Data extracted from a collection:
-------------------------
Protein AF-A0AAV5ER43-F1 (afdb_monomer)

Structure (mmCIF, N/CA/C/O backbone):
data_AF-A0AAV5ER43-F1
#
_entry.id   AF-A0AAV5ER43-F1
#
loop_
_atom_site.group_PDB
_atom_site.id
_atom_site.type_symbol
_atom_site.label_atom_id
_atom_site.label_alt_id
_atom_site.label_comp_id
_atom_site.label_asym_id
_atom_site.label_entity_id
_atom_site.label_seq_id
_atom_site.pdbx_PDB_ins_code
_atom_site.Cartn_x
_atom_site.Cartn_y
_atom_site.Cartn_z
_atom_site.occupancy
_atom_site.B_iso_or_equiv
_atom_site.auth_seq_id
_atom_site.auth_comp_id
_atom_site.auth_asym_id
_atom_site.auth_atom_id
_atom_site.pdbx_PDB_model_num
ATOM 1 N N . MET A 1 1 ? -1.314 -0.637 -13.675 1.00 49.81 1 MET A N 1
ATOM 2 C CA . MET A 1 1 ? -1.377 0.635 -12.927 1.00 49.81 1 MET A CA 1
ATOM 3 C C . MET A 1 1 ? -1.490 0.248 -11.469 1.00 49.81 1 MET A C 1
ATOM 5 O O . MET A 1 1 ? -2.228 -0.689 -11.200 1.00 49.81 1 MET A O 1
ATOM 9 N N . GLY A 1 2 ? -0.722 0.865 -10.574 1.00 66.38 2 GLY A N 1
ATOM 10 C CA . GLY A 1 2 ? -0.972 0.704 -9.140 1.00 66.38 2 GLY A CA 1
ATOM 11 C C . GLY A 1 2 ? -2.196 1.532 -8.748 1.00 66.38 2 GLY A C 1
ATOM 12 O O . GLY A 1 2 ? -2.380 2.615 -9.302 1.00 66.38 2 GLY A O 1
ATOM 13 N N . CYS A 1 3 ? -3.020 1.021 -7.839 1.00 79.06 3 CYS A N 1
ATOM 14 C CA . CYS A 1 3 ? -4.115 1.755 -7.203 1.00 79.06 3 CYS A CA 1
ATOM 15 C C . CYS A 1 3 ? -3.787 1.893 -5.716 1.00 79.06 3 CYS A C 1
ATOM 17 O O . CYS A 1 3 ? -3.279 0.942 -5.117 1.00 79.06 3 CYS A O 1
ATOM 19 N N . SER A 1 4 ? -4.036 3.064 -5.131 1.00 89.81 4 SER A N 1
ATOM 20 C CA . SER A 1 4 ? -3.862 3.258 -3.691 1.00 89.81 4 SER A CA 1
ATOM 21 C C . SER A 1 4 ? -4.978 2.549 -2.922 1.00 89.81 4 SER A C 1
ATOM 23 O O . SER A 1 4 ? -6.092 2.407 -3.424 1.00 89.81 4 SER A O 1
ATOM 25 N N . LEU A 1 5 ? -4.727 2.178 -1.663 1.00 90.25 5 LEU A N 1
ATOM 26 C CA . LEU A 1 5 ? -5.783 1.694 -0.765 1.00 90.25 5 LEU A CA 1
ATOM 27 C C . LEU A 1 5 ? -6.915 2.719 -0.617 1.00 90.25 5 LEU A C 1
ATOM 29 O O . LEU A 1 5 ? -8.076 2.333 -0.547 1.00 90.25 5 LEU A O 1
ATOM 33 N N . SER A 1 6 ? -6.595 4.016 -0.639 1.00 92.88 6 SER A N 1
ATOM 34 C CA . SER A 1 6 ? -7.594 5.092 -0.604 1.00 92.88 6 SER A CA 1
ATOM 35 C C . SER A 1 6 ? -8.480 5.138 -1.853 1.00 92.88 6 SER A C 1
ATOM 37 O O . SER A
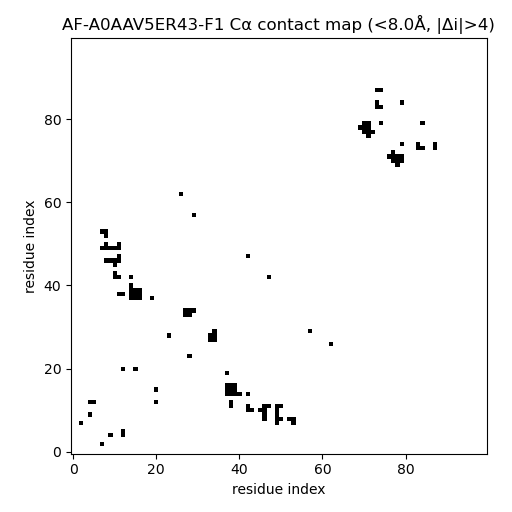 1 6 ? -9.591 5.649 -1.772 1.00 92.88 6 SER A O 1
ATOM 39 N N . ASP A 1 7 ? -8.008 4.612 -2.988 1.00 93.56 7 ASP A N 1
ATOM 40 C CA . ASP A 1 7 ? -8.796 4.540 -4.224 1.00 93.56 7 ASP A CA 1
ATOM 41 C C . ASP A 1 7 ? -9.741 3.330 -4.213 1.00 93.56 7 ASP A C 1
ATOM 43 O O . ASP A 1 7 ? -10.815 3.375 -4.808 1.00 93.56 7 ASP A O 1
ATOM 47 N N . ILE A 1 8 ? -9.330 2.243 -3.551 1.00 92.75 8 ILE A N 1
ATOM 48 C CA . ILE A 1 8 ? -10.065 0.971 -3.506 1.00 92.75 8 ILE A CA 1
ATOM 49 C C . ILE A 1 8 ? -11.089 0.967 -2.364 1.00 92.75 8 ILE A C 1
ATOM 51 O O . ILE A 1 8 ? -12.219 0.525 -2.549 1.00 92.75 8 ILE A O 1
ATOM 55 N N . ALA A 1 9 ? -10.693 1.448 -1.186 1.00 95.56 9 AL
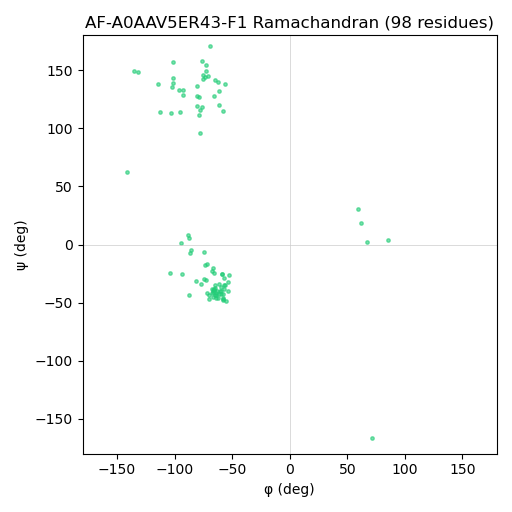A A N 1
ATOM 56 C CA . ALA A 1 9 ? -11.443 1.305 0.057 1.00 95.56 9 ALA A CA 1
ATOM 57 C C . ALA A 1 9 ? -11.370 2.572 0.936 1.00 95.56 9 ALA A C 1
ATOM 59 O O . ALA A 1 9 ? -10.834 2.540 2.053 1.00 95.56 9 ALA A O 1
ATOM 60 N N . PRO A 1 10 ? -11.873 3.720 0.447 1.00 96.00 10 PRO A N 1
ATOM 61 C CA . PRO A 1 10 ? -11.783 4.995 1.156 1.00 96.00 10 PRO A CA 1
ATOM 62 C C . PRO A 1 10 ? -12.457 4.981 2.536 1.00 96.00 10 PRO A C 1
ATOM 64 O O . PRO A 1 10 ? -11.922 5.579 3.471 1.00 96.00 10 PRO A O 1
ATOM 67 N N . ASN A 1 11 ? -13.587 4.282 2.702 1.00 97.12 11 ASN A N 1
ATOM 68 C CA . ASN A 1 11 ? -14.302 4.225 3.980 1.00 97.12 11 ASN A CA 1
ATOM 69 C C . ASN A 1 11 ? -13.553 3.367 5.006 1.00 97.12 11 ASN A C 1
ATOM 71 O O . ASN A 1 11 ? -13.646 3.635 6.202 1.00 97.12 11 ASN A O 1
ATOM 75 N N . VAL A 1 12 ? -12.813 2.345 4.564 1.00 96.62 12 VAL A N 1
ATOM 76 C CA . VAL A 1 12 ? -11.937 1.566 5.455 1.00 96.62 12 VAL A CA 1
ATOM 77 C C . VAL A 1 12 ? -10.745 2.412 5.892 1.00 96.62 12 VAL A C 1
ATOM 79 O O . VAL A 1 12 ? -10.457 2.491 7.086 1.00 96.62 12 VAL A O 1
ATOM 82 N N . VAL A 1 13 ? -10.094 3.101 4.950 1.00 95.75 13 VAL A N 1
ATOM 83 C CA . VAL A 1 13 ? -8.928 3.954 5.236 1.00 95.75 13 VAL A CA 1
ATOM 84 C C . VAL A 1 13 ? -9.278 5.087 6.200 1.00 95.75 13 VAL A C 1
ATOM 86 O O . VAL A 1 13 ? -8.509 5.359 7.120 1.00 95.75 13 VAL A O 1
ATOM 89 N N . GLU A 1 14 ? -10.453 5.706 6.063 1.00 96.19 14 GLU A N 1
ATOM 90 C CA . GLU A 1 14 ? -10.930 6.741 6.994 1.00 96.19 14 GLU A CA 1
ATOM 91 C C . GLU A 1 14 ? -11.004 6.241 8.449 1.00 96.19 14 GLU A C 1
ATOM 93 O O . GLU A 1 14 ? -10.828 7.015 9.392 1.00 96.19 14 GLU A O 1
-------------------------
**About this exercise**
All of the records should be set down exactly, minus the pictures they hold.

**Your response**
Protein AF-A0AAV5ER43-F1 (afdb_monomer)

Structure (mmCIF, N/CA/C/O backbone):
data_AF-A0AAV5ER43-F1
#
_entry.id   AF-A0AAV5ER43-F1
#
loop_
_atom_site.group_PDB
_atom_site.id
_atom_site.type_symbol
_atom_site.label_atom_id
_atom_site.label_alt_id
_atom_site.label_comp_id
_atom_site.label_asym_id
_atom_site.label_entity_id
_atom_site.label_seq_id
_atom_site.pdbx_PDB_ins_code
_atom_site.Cartn_x
_atom_site.Cartn_y
_atom_site.Cartn_z
_atom_site.occupancy
_atom_site.B_iso_or_equiv
_atom_site.auth_seq_id
_atom_site.auth_comp_id
_atom_site.auth_asym_id
_atom_site.auth_atom_id
_atom_site.pdbx_PDB_model_num
ATOM 1 N N . MET A 1 1 ? -1.314 -0.637 -13.675 1.00 49.81 1 MET A N 1
ATOM 2 C CA . MET A 1 1 ? -1.377 0.635 -12.927 1.00 49.81 1 MET A CA 1
ATOM 3 C C . MET A 1 1 ? -1.490 0.248 -11.469 1.00 49.81 1 MET A C 1
ATOM 5 O O . MET A 1 1 ? -2.228 -0.689 -11.200 1.00 49.81 1 MET A O 1
ATOM 9 N N . GLY A 1 2 ? -0.722 0.865 -10.574 1.00 66.38 2 GLY A N 1
ATOM 10 C CA . GLY A 1 2 ? -0.972 0.704 -9.140 1.00 66.38 2 GLY A CA 1
ATOM 11 C C . GLY A 1 2 ? -2.196 1.532 -8.748 1.00 66.38 2 GLY A C 1
ATOM 12 O O . GLY A 1 2 ? -2.380 2.615 -9.302 1.00 66.38 2 GLY A O 1
ATOM 13 N N . CYS A 1 3 ? -3.020 1.021 -7.839 1.00 79.06 3 CYS A N 1
ATOM 14 C CA . CYS A 1 3 ? -4.115 1.755 -7.203 1.00 79.06 3 CYS A CA 1
ATOM 15 C C . CYS A 1 3 ? -3.787 1.893 -5.716 1.00 79.06 3 CYS A C 1
ATOM 17 O O . CYS A 1 3 ? -3.279 0.942 -5.117 1.00 79.06 3 CYS A O 1
ATOM 19 N N . SER A 1 4 ? -4.036 3.064 -5.131 1.00 89.81 4 SER A N 1
ATOM 20 C CA . SER A 1 4 ? -3.862 3.258 -3.691 1.00 89.81 4 SER A CA 1
ATOM 21 C C . SER A 1 4 ? -4.978 2.549 -2.922 1.00 89.81 4 SER A C 1
ATOM 23 O O . SER A 1 4 ? -6.092 2.407 -3.424 1.00 89.81 4 SER A O 1
ATOM 25 N N . LEU A 1 5 ? -4.727 2.178 -1.663 1.00 90.25 5 LEU A N 1
ATOM 26 C CA . LEU A 1 5 ? -5.783 1.694 -0.765 1.00 90.25 5 LEU A CA 1
ATOM 27 C C . LEU A 1 5 ? -6.915 2.719 -0.617 1.00 90.25 5 LEU A C 1
ATOM 29 O O . LEU A 1 5 ? -8.076 2.333 -0.547 1.00 90.25 5 LEU A O 1
ATOM 33 N N . SER A 1 6 ? -6.595 4.016 -0.639 1.00 92.88 6 SER A N 1
ATOM 34 C CA . SER A 1 6 ? -7.594 5.092 -0.604 1.00 92.88 6 SER A CA 1
ATOM 35 C C . SER A 1 6 ? -8.480 5.138 -1.853 1.00 92.88 6 SER A C 1
ATOM 37 O O . SER A
 1 6 ? -9.591 5.649 -1.772 1.00 92.88 6 SER A O 1
ATOM 39 N N . ASP A 1 7 ? -8.008 4.612 -2.988 1.00 93.56 7 ASP A N 1
ATOM 40 C CA . ASP A 1 7 ? -8.796 4.540 -4.224 1.00 93.56 7 ASP A CA 1
ATOM 41 C C . ASP A 1 7 ? -9.741 3.330 -4.213 1.00 93.56 7 ASP A C 1
ATOM 43 O O . ASP A 1 7 ? -10.815 3.375 -4.808 1.00 93.56 7 ASP A O 1
ATOM 47 N N . ILE A 1 8 ? -9.330 2.243 -3.551 1.00 92.75 8 ILE A N 1
ATOM 48 C CA . ILE A 1 8 ? -10.065 0.971 -3.506 1.00 92.75 8 ILE A CA 1
ATOM 49 C C . ILE A 1 8 ? -11.089 0.967 -2.364 1.00 92.75 8 ILE A C 1
ATOM 51 O O . ILE A 1 8 ? -12.219 0.525 -2.549 1.00 92.75 8 ILE A O 1
ATOM 55 N N . ALA A 1 9 ? -10.693 1.448 -1.186 1.00 95.56 9 AL
A A N 1
ATOM 56 C CA . ALA A 1 9 ? -11.443 1.305 0.057 1.00 95.56 9 ALA A CA 1
ATOM 57 C C . ALA A 1 9 ? -11.370 2.572 0.936 1.00 95.56 9 ALA A C 1
ATOM 59 O O . ALA A 1 9 ? -10.834 2.540 2.053 1.00 95.56 9 ALA A O 1
ATOM 60 N N . PRO A 1 10 ? -11.873 3.720 0.447 1.00 96.00 10 PRO A N 1
ATOM 61 C CA . PRO A 1 10 ? -11.783 4.995 1.156 1.00 96.00 10 PRO A CA 1
ATOM 62 C C . PRO A 1 10 ? -12.457 4.981 2.536 1.00 96.00 10 PRO A C 1
ATOM 64 O O . PRO A 1 10 ? -11.922 5.579 3.471 1.00 96.00 10 PRO A O 1
ATOM 67 N N . ASN A 1 11 ? -13.587 4.282 2.702 1.00 97.12 11 ASN A N 1
ATOM 68 C CA . ASN A 1 11 ? -14.302 4.225 3.980 1.00 97.12 11 ASN A CA 1
ATOM 69 C C . ASN A 1 11 ? -13.553 3.367 5.006 1.00 97.12 11 ASN A C 1
ATOM 71 O O . ASN A 1 11 ? -13.646 3.635 6.202 1.00 97.12 11 ASN A O 1
ATOM 75 N N . VAL A 1 12 ? -12.813 2.345 4.564 1.00 96.62 12 VAL A N 1
ATOM 76 C CA . VAL A 1 12 ? -11.937 1.566 5.455 1.00 96.62 12 VAL A CA 1
ATOM 77 C C . VAL A 1 12 ? -10.745 2.412 5.892 1.00 96.62 12 VAL A C 1
ATOM 79 O O . VAL A 1 12 ? -10.457 2.491 7.086 1.00 96.62 12 VAL A O 1
ATOM 82 N N . VAL A 1 13 ? -10.094 3.101 4.950 1.00 95.75 13 VAL A N 1
ATOM 83 C CA . VAL A 1 13 ? -8.928 3.954 5.236 1.00 95.75 13 VAL A CA 1
ATOM 84 C C . VAL A 1 13 ? -9.278 5.087 6.200 1.00 95.75 13 VAL A C 1
ATOM 86 O O . VAL A 1 13 ? -8.509 5.359 7.120 1.00 95.75 13 VAL A O 1
ATOM 89 N N . GLU A 1 14 ? -10.453 5.706 6.063 1.00 96.19 14 GLU A N 1
ATOM 90 C CA . GLU A 1 14 ? -10.930 6.741 6.994 1.00 96.19 14 GLU A CA 1
ATOM 91 C C . GLU A 1 14 ? -11.004 6.241 8.449 1.00 96.19 14 GLU A C 1
ATOM 93 O O . GLU A 1 14 ? -10.828 7.015 9.392 1.00 96.19 14 GLU A O 1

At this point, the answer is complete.